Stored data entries
<<<<

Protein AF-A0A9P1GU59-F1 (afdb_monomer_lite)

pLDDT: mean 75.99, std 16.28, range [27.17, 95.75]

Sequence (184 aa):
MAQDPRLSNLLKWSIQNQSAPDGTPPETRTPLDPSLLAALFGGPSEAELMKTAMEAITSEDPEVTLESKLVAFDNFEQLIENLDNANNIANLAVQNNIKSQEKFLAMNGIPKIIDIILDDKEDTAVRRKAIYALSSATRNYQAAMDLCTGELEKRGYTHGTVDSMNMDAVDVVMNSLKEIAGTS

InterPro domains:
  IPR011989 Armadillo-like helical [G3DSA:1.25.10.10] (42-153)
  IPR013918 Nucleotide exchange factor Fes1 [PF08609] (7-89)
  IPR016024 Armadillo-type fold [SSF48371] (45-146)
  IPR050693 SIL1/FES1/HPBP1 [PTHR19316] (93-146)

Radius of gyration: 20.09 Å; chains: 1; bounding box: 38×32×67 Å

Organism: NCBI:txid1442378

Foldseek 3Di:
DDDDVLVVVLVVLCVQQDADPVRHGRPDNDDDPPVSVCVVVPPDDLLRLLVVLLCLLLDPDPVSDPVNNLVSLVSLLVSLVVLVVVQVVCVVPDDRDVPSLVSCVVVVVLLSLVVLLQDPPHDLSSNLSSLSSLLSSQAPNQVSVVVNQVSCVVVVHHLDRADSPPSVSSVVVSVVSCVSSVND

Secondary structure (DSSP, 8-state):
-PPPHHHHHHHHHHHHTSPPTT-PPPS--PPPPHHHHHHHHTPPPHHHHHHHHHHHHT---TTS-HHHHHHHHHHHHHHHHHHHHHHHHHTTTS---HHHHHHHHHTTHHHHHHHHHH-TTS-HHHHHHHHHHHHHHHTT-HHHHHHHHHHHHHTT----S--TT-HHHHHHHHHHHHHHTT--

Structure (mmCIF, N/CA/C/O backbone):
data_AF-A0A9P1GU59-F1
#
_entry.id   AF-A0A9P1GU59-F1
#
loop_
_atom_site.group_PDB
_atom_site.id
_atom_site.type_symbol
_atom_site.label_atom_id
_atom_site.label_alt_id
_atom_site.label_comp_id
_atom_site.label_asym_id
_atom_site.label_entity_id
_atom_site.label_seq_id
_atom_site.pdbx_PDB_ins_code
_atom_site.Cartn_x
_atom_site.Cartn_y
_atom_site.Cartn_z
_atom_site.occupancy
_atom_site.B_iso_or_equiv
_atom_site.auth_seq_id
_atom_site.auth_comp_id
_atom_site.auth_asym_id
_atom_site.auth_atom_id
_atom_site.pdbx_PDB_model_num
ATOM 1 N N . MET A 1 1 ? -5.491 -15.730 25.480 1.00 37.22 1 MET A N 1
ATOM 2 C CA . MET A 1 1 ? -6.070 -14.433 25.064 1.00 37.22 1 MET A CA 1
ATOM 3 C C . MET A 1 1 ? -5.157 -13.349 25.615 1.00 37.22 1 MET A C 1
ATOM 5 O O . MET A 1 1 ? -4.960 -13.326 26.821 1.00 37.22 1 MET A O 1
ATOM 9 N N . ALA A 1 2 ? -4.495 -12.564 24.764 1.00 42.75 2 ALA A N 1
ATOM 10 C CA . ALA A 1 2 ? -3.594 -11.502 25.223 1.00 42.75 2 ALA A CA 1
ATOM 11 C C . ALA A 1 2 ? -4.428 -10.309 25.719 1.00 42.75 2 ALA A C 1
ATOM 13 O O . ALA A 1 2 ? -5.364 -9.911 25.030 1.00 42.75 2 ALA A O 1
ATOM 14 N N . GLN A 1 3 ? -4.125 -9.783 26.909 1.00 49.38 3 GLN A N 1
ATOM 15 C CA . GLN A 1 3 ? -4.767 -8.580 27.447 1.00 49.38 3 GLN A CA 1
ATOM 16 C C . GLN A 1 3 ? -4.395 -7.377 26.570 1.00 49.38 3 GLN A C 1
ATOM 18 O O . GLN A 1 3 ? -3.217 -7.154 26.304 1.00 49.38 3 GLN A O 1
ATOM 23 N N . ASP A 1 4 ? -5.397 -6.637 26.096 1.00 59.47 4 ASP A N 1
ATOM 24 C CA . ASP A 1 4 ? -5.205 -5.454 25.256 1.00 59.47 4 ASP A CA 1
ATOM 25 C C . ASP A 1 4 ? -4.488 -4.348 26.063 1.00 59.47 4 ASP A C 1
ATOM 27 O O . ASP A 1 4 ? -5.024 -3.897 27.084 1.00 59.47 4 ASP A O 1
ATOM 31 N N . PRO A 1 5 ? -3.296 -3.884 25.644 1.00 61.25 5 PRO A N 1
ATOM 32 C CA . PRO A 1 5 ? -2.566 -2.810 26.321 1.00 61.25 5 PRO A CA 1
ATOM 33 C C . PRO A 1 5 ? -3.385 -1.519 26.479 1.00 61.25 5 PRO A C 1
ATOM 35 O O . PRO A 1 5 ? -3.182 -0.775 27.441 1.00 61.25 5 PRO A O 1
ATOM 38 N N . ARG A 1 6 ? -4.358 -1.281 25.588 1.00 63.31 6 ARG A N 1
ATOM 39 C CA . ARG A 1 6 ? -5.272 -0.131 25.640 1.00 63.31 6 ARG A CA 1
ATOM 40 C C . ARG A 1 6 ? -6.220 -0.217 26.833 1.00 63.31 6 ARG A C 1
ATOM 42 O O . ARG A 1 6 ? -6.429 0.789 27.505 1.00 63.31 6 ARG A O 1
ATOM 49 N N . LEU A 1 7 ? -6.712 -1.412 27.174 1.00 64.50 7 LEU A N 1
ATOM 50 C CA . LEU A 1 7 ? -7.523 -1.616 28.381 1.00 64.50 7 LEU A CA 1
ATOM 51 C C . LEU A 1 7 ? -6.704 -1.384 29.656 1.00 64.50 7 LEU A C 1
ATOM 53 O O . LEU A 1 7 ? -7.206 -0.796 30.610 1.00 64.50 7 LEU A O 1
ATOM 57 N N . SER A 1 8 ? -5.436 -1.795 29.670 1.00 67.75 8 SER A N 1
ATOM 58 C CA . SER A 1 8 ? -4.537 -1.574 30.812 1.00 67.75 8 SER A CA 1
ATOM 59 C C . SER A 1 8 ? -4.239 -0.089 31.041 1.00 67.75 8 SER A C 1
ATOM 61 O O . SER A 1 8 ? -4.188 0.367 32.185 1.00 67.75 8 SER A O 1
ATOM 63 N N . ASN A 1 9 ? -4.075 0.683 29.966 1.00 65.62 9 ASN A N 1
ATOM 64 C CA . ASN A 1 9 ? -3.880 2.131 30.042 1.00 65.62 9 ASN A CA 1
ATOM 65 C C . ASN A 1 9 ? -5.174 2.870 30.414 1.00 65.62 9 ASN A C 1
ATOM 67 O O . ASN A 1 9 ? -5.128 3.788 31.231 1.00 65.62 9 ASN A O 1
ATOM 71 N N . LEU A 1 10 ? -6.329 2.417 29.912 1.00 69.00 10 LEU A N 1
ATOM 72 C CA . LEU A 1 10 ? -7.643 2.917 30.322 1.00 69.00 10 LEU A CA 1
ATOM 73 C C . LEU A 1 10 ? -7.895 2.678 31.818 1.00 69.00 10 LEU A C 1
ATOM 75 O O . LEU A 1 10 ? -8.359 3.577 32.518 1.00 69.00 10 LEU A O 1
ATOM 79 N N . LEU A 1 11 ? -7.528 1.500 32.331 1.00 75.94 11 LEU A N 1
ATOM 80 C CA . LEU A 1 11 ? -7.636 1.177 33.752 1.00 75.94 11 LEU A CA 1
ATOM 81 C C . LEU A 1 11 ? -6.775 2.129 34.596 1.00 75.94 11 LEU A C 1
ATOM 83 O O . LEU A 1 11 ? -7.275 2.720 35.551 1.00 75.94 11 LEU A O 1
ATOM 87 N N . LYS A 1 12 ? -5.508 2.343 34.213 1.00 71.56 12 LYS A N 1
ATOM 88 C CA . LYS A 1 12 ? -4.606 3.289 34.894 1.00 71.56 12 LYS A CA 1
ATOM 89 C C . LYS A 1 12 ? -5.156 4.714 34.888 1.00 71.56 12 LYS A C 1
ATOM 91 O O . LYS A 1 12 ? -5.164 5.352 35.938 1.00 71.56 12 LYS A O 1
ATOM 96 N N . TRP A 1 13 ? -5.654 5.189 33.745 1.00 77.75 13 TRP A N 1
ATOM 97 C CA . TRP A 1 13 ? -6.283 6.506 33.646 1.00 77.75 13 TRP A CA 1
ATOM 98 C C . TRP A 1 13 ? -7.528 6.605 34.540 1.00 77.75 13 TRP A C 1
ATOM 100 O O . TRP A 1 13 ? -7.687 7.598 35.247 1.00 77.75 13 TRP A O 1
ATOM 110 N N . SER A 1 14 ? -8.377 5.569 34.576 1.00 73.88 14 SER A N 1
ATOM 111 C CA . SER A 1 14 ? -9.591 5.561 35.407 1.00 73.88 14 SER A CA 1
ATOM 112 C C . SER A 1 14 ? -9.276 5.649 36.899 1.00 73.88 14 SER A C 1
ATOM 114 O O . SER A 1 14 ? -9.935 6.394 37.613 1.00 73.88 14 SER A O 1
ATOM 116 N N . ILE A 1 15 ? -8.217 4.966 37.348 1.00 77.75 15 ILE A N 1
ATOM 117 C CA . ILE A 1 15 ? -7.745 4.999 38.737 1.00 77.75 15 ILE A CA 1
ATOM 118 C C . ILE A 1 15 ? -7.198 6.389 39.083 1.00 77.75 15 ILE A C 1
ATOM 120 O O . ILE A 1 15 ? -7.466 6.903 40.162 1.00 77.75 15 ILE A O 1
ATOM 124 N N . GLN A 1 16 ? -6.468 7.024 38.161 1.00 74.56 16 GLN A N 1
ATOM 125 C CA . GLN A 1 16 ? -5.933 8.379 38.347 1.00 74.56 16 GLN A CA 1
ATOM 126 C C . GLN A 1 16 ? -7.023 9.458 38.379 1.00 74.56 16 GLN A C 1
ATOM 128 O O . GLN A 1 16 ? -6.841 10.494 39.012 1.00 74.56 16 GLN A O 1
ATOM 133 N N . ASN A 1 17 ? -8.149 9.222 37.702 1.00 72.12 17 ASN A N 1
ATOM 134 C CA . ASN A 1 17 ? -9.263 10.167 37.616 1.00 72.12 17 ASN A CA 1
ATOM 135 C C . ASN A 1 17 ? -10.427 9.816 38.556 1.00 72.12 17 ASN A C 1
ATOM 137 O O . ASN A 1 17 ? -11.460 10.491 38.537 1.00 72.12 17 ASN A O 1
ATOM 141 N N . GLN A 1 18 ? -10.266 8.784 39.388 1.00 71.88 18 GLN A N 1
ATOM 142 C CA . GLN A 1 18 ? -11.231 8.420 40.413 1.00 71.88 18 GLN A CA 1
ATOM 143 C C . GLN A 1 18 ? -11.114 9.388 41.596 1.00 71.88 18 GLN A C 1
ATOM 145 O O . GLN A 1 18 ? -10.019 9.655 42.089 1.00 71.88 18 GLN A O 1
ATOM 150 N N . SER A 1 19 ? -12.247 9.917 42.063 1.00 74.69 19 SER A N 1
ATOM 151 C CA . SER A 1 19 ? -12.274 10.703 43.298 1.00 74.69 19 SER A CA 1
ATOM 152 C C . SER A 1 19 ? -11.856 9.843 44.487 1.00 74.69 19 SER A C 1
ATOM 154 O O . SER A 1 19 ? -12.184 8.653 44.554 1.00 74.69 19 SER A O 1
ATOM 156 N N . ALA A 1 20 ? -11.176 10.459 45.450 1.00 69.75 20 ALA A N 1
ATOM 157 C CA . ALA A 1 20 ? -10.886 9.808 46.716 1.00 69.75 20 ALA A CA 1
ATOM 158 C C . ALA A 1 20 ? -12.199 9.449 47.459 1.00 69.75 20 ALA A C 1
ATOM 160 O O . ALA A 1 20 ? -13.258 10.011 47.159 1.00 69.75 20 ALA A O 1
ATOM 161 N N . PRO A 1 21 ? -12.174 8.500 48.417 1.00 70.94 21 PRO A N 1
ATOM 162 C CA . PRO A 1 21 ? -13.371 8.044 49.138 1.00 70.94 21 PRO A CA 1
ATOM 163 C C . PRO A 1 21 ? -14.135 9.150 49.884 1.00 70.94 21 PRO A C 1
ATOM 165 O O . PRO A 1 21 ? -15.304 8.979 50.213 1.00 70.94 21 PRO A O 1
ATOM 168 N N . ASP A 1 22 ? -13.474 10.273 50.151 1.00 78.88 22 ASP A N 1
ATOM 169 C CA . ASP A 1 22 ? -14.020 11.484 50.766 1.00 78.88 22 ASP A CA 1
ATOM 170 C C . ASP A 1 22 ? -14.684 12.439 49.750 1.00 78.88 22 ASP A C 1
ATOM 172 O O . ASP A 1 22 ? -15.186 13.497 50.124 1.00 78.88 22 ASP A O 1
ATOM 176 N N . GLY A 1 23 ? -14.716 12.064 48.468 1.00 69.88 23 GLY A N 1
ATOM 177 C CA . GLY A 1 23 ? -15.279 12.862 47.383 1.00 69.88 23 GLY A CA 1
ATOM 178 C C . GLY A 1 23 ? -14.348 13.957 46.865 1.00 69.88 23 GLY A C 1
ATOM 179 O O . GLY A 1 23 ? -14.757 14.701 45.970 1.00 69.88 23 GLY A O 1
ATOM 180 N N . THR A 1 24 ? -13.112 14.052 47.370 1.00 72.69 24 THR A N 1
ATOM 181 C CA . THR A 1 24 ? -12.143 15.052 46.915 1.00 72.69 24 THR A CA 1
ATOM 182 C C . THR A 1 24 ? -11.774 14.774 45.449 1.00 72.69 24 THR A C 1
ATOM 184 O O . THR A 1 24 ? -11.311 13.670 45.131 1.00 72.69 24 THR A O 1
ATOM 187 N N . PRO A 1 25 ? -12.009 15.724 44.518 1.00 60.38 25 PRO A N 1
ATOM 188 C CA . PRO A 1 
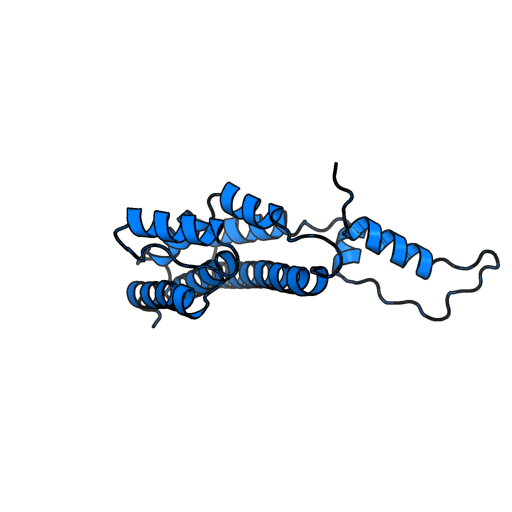25 ? -11.614 15.560 43.125 1.00 60.38 25 PRO A CA 1
ATOM 189 C C . PRO A 1 25 ? -10.085 15.502 42.997 1.00 60.38 25 PRO A C 1
ATOM 191 O O . PRO A 1 25 ? -9.396 16.213 43.728 1.00 60.38 25 PRO A O 1
ATOM 194 N N . PRO A 1 26 ? -9.540 14.723 42.049 1.00 64.69 26 PRO A N 1
ATOM 195 C CA . PRO A 1 26 ? -8.106 14.732 41.777 1.00 64.69 26 PRO A CA 1
ATOM 196 C C . PRO A 1 26 ? -7.645 16.128 41.330 1.00 64.69 26 PRO A C 1
ATOM 198 O O . PRO A 1 26 ? -8.309 16.774 40.516 1.00 64.69 26 PRO A O 1
ATOM 201 N N . GLU A 1 27 ? -6.496 16.581 41.849 1.00 63.69 27 GLU A N 1
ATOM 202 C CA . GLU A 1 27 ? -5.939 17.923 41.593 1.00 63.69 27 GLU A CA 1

>>>>

* [Problem details]: Using the data above, extract exactly the lines from the one that holds "ATOM 1 N N ." to the one that holds "ATOM 14 N N", both ends included, and no others.

* [Task output]:
ATOM 1 N N . MET A 1 1 ? -5.491 -15.730 25.480 1.00 37.22 1 MET A N 1
ATOM 2 C CA . MET A 1 1 ? -6.070 -14.433 25.064 1.00 37.22 1 MET A CA 1
ATOM 3 C C . MET A 1 1 ? -5.157 -13.349 25.615 1.00 37.22 1 MET A C 1
ATOM 5 O O . MET A 1 1 ? -4.960 -13.326 26.821 1.00 37.22 1 MET A O 1
ATOM 9 N N . ALA A 1 2 ? -4.495 -12.564 24.764 1.00 42.75 2 ALA A N 1
ATOM 10 C CA . ALA A 1 2 ? -3.594 -11.502 25.223 1.00 42.75 2 ALA A CA 1
ATOM 11 C C . ALA A 1 2 ? -4.428 -10.309 25.719 1.00 42.75 2 ALA A C 1
ATOM 13 O O . ALA A 1 2 ? -5.364 -9.911 25.030 1.00 42.75 2 ALA A O 1
ATOM 14 N N . GLN A 1 3 ? -4.125 -9.783 26.909 1.00 49.38 3 GLN A N 1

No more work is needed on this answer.